● **Work required**: Look below for the line with "ATOM 16 N N" and the line with "ATOM 58 C C"; repeat exactly those two lines and all lines between them, but no pictures.

● **Supplied material**:
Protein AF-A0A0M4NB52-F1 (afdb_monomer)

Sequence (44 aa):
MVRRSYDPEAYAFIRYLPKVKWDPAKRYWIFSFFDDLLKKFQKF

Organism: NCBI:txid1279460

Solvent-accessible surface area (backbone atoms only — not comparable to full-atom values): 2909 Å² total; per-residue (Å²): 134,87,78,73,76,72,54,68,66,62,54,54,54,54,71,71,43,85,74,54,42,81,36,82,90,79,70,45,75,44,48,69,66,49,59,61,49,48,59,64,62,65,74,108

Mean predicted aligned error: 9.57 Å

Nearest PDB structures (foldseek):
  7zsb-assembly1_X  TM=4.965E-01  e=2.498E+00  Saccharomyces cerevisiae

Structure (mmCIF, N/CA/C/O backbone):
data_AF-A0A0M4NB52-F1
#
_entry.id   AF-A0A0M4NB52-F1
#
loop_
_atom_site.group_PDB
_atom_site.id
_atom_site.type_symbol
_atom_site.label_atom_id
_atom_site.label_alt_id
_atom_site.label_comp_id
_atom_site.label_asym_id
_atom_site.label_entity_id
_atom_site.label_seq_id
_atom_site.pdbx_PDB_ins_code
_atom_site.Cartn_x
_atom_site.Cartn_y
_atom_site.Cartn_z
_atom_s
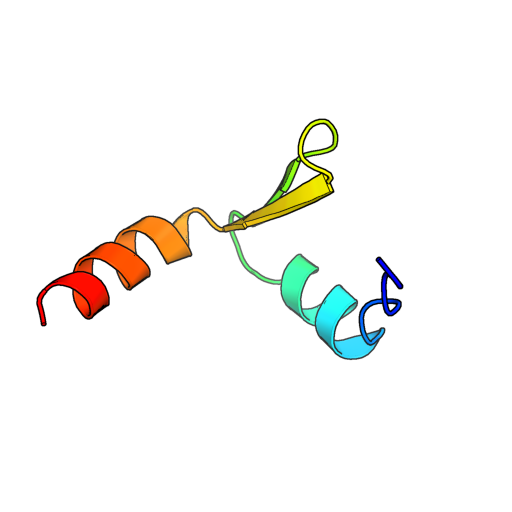ite.occupancy
_atom_site.B_iso_or_equiv
_atom_site.auth_seq_id
_atom_site.auth_comp_id
_atom_site.auth_asym_id
_atom_site.auth_atom_id
_atom_site.pdbx_PDB_model_num
ATOM 1 N N . MET A 1 1 ? 11.736 20.752 -6.944 1.00 48.72 1 MET A N 1
ATOM 2 C CA . MET A 1 1 ? 11.637 19.399 -6.351 1.00 48.72 1 MET A CA 1
ATOM 3 C C . MET A 1 1 ? 11.746 18.383 -7.482 1.00 48.72 1 MET A C 1
ATOM 5 O O . MET A 1 1 ? 10.796 18.223 -8.237 1.00 48.72 1 MET A O 1
ATOM 9 N N . VAL A 1 2 ? 12.924 17.786 -7.686 1.00 45.62 2 VAL A N 1
ATOM 10 C CA . VAL A 1 2 ? 13.129 16.784 -8.745 1.00 45.62 2 VAL A CA 1
ATOM 11 C C . VAL A 1 2 ? 12.496 15.481 -8.266 1.00 45.62 2 VAL A C 1
ATOM 13 O O . VAL A 1 2 ? 13.008 14.850 -7.344 1.00 45.62 2 VAL A O 1
ATOM 16 N N . ARG A 1 3 ? 11.347 15.102 -8.835 1.00 54.50 3 ARG A N 1
ATOM 17 C CA . ARG A 1 3 ? 10.754 13.784 -8.585 1.00 54.50 3 ARG A CA 1
ATOM 18 C C . ARG A 1 3 ? 11.620 12.760 -9.308 1.00 54.50 3 ARG A C 1
ATOM 20 O O . ARG A 1 3 ? 11.560 12.676 -10.530 1.00 54.50 3 ARG A O 1
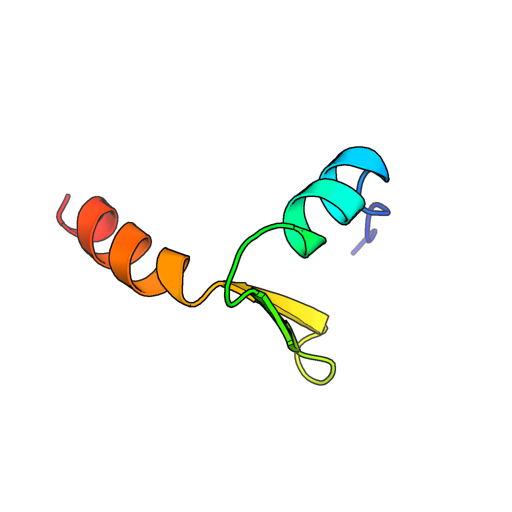
ATOM 27 N N . ARG A 1 4 ?
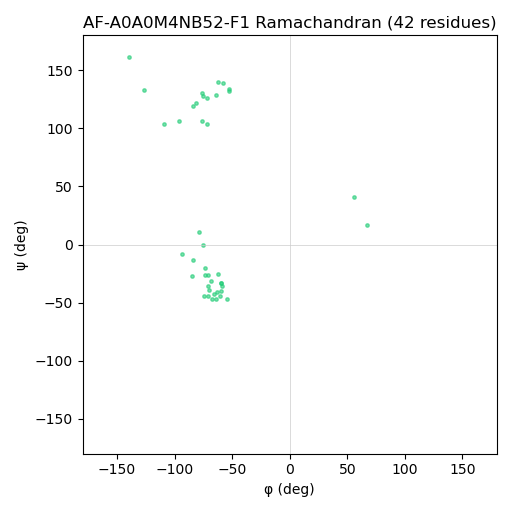 12.451 12.022 -8.569 1.00 66.56 4 ARG A N 1
ATOM 28 C CA . ARG A 1 4 ? 13.097 10.838 -9.138 1.00 66.56 4 ARG A CA 1
ATOM 29 C C . ARG A 1 4 ? 11.996 9.839 -9.471 1.00 66.56 4 ARG A C 1
ATOM 31 O O . ARG A 1 4 ? 11.130 9.589 -8.632 1.00 66.56 4 ARG A O 1
ATOM 38 N N . SER A 1 5 ? 12.004 9.331 -10.698 1.00 65.50 5 SER A N 1
ATOM 39 C CA . SER A 1 5 ? 11.172 8.192 -11.067 1.00 65.50 5 SER A CA 1
ATOM 40 C C . SER A 1 5 ? 11.435 7.080 -10.061 1.00 65.50 5 SER A C 1
ATOM 42 O O . SER A 1 5 ? 12.592 6.831 -9.716 1.00 65.50 5 SER A O 1
ATOM 44 N N . TYR A 1 6 ? 10.372 6.460 -9.552 1.00 68.94 6 TYR A N 1
ATOM 45 C CA . TYR A 1 6 ? 10.544 5.269 -8.735 1.00 68.94 6 TYR A CA 1
ATOM 46 C C . TYR A 1 6 ? 11.292 4.228 -9.558 1.00 68.94 6 TYR A C 1
ATOM 48 O O . TYR A 1 6 ? 11.026 4.073 -10.753 1.00 68.94 6 TYR A O 1
ATOM 56 N N . ASP A 1 7 ? 12.227 3.546 -8.908 1.00 81.50 7 ASP A N 1
ATOM 57 C CA . ASP A 1 7 ? 12.862 2.377 -9.486 1.00 81.50 7 ASP A CA 1
ATOM 58 C C . ASP A 1 7 ? 11.770 1.378 -9.945 1.00 81.50 7 ASP A C 1
ATOM 60 O O . ASP A 1 7 ? 10.810 1.150 -9.194 1.00 81.50 7 ASP A O 1
ATOM 64 N N . PRO A 1 8 ? 11.842 0.837 -11.176 1.00 81.44 8 PRO A N 1
ATOM 65 C CA . PRO A 1 8 ? 10.801 -0.040 -11.708 1.00 81.44 8 PRO A CA 1
ATOM 66 C C . PRO A 1 8 ? 10.561 -1.291 -10.857 1.00 81.44 8 PRO A C 1
ATOM 68 O O . PRO A 1 8 ? 9.411 -1.718 -10.722 1.00 81.44 8 PRO A O 1
ATOM 71 N N . GLU A 1 9 ? 11.611 -1.856 -10.256 1.00 80.75 9 GLU A N 1
ATOM 72 C CA . GLU A 1 9 ? 11.503 -3.031 -9.390 1.00 80.75 9 GLU A CA 1
ATOM 73 C C . GLU A 1 9 ? 10.831 -2.657 -8.071 1.00 80.75 9 GLU A C 1
ATOM 75 O O . GLU A 1 9 ? 9.885 -3.325 -7.647 1.00 80.75 9 GLU A O 1
ATOM 80 N N . ALA A 1 10 ? 11.227 -1.531 -7.469 1.00 76.31 10 ALA A N 1
ATOM 81 C CA . ALA A 1 10 ? 10.570 -1.003 -6.275 1.00 76.31 10 ALA A CA 1
ATOM 82 C C . ALA A 1 10 ? 9.079 -0.709 -6.527 1.00 76.31 10 ALA A C 1
ATOM 84 O O . ALA A 1 10 ? 8.223 -1.007 -5.689 1.00 76.31 10 ALA A O 1
ATOM 85 N N . TYR A 1 11 ? 8.743 -0.163 -7.699 1.00 77.00 11 TYR A N 1
ATOM 86 C CA . TYR A 1 11 ? 7.361 0.103 -8.093 1.00 77.00 11 TYR A CA 1
ATOM 87 C C . TYR A 1 11 ? 6.548 -1.188 -8.268 1.00 77.00 11 TYR A C 1
ATOM 89 O O . TYR A 1 11 ? 5.399 -1.263 -7.824 1.00 77.00 11 TYR A O 1
ATOM 97 N N . ALA A 1 12 ? 7.129 -2.219 -8.890 1.00 80.81 12 ALA A N 1
ATOM 98 C CA . ALA A 1 12 ? 6.497 -3.528 -9.023 1.00 80.81 12 ALA A CA 1
ATOM 99 C C . ALA A 1 12 ? 6.291 -4.198 -7.655 1.00 80.81 12 ALA A C 1
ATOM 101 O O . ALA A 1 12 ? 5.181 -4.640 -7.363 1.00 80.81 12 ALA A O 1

● **Exercise output**:
ATOM 16 N N . ARG A 1 3 ? 11.347 15.102 -8.835 1.00 54.50 3 ARG A N 1
ATOM 17 C CA . ARG A 1 3 ? 10.754 13.784 -8.585 1.00 54.50 3 ARG A CA 1
ATOM 18 C C . ARG A 1 3 ? 11.620 12.760 -9.308 1.00 54.50 3 ARG A C 1
ATOM 20 O O . ARG A 1 3 ? 11.560 12.676 -10.530 1.00 54.50 3 ARG A O 1
ATOM 27 N N . ARG A 1 4 ?
 12.451 12.022 -8.569 1.00 66.56 4 ARG A N 1
ATOM 28 C CA . ARG A 1 4 ? 13.097 10.838 -9.138 1.00 66.56 4 ARG A CA 1
ATOM 29 C C . ARG A 1 4 ? 11.996 9.839 -9.471 1.00 66.56 4 ARG A C 1
ATOM 31 O O . ARG A 1 4 ? 11.130 9.589 -8.632 1.00 66.56 4 ARG A O 1
ATOM 38 N N . SER A 1 5 ? 12.004 9.331 -10.698 1.00 65.50 5 SER A N 1
ATOM 39 C CA . SER A 1 5 ? 11.172 8.192 -11.067 1.00 65.50 5 SER A CA 1
ATOM 40 C C . SER A 1 5 ? 11.435 7.080 -10.061 1.00 65.50 5 SER A C 1
ATOM 42 O O . SER A 1 5 ? 12.592 6.831 -9.716 1.00 65.50 5 SER A O 1
ATOM 44 N N . TYR A 1 6 ? 10.372 6.460 -9.552 1.00 68.94 6 TYR A N 1
ATOM 45 C CA . TYR A 1 6 ? 10.544 5.269 -8.735 1.00 68.94 6 TYR A CA 1
ATOM 46 C C . TYR A 1 6 ? 11.292 4.228 -9.558 1.00 68.94 6 TYR A C 1
ATOM 48 O O . TYR A 1 6 ? 11.026 4.073 -10.753 1.00 68.94 6 TYR A O 1
ATOM 56 N N . ASP A 1 7 ? 12.227 3.546 -8.908 1.00 81.50 7 ASP A N 1
ATOM 57 C CA . ASP A 1 7 ? 12.862 2.377 -9.486 1.00 81.50 7 ASP A CA 1
ATOM 58 C C . ASP A 1 7 ? 11.770 1.378 -9.945 1.00 81.50 7 ASP A C 1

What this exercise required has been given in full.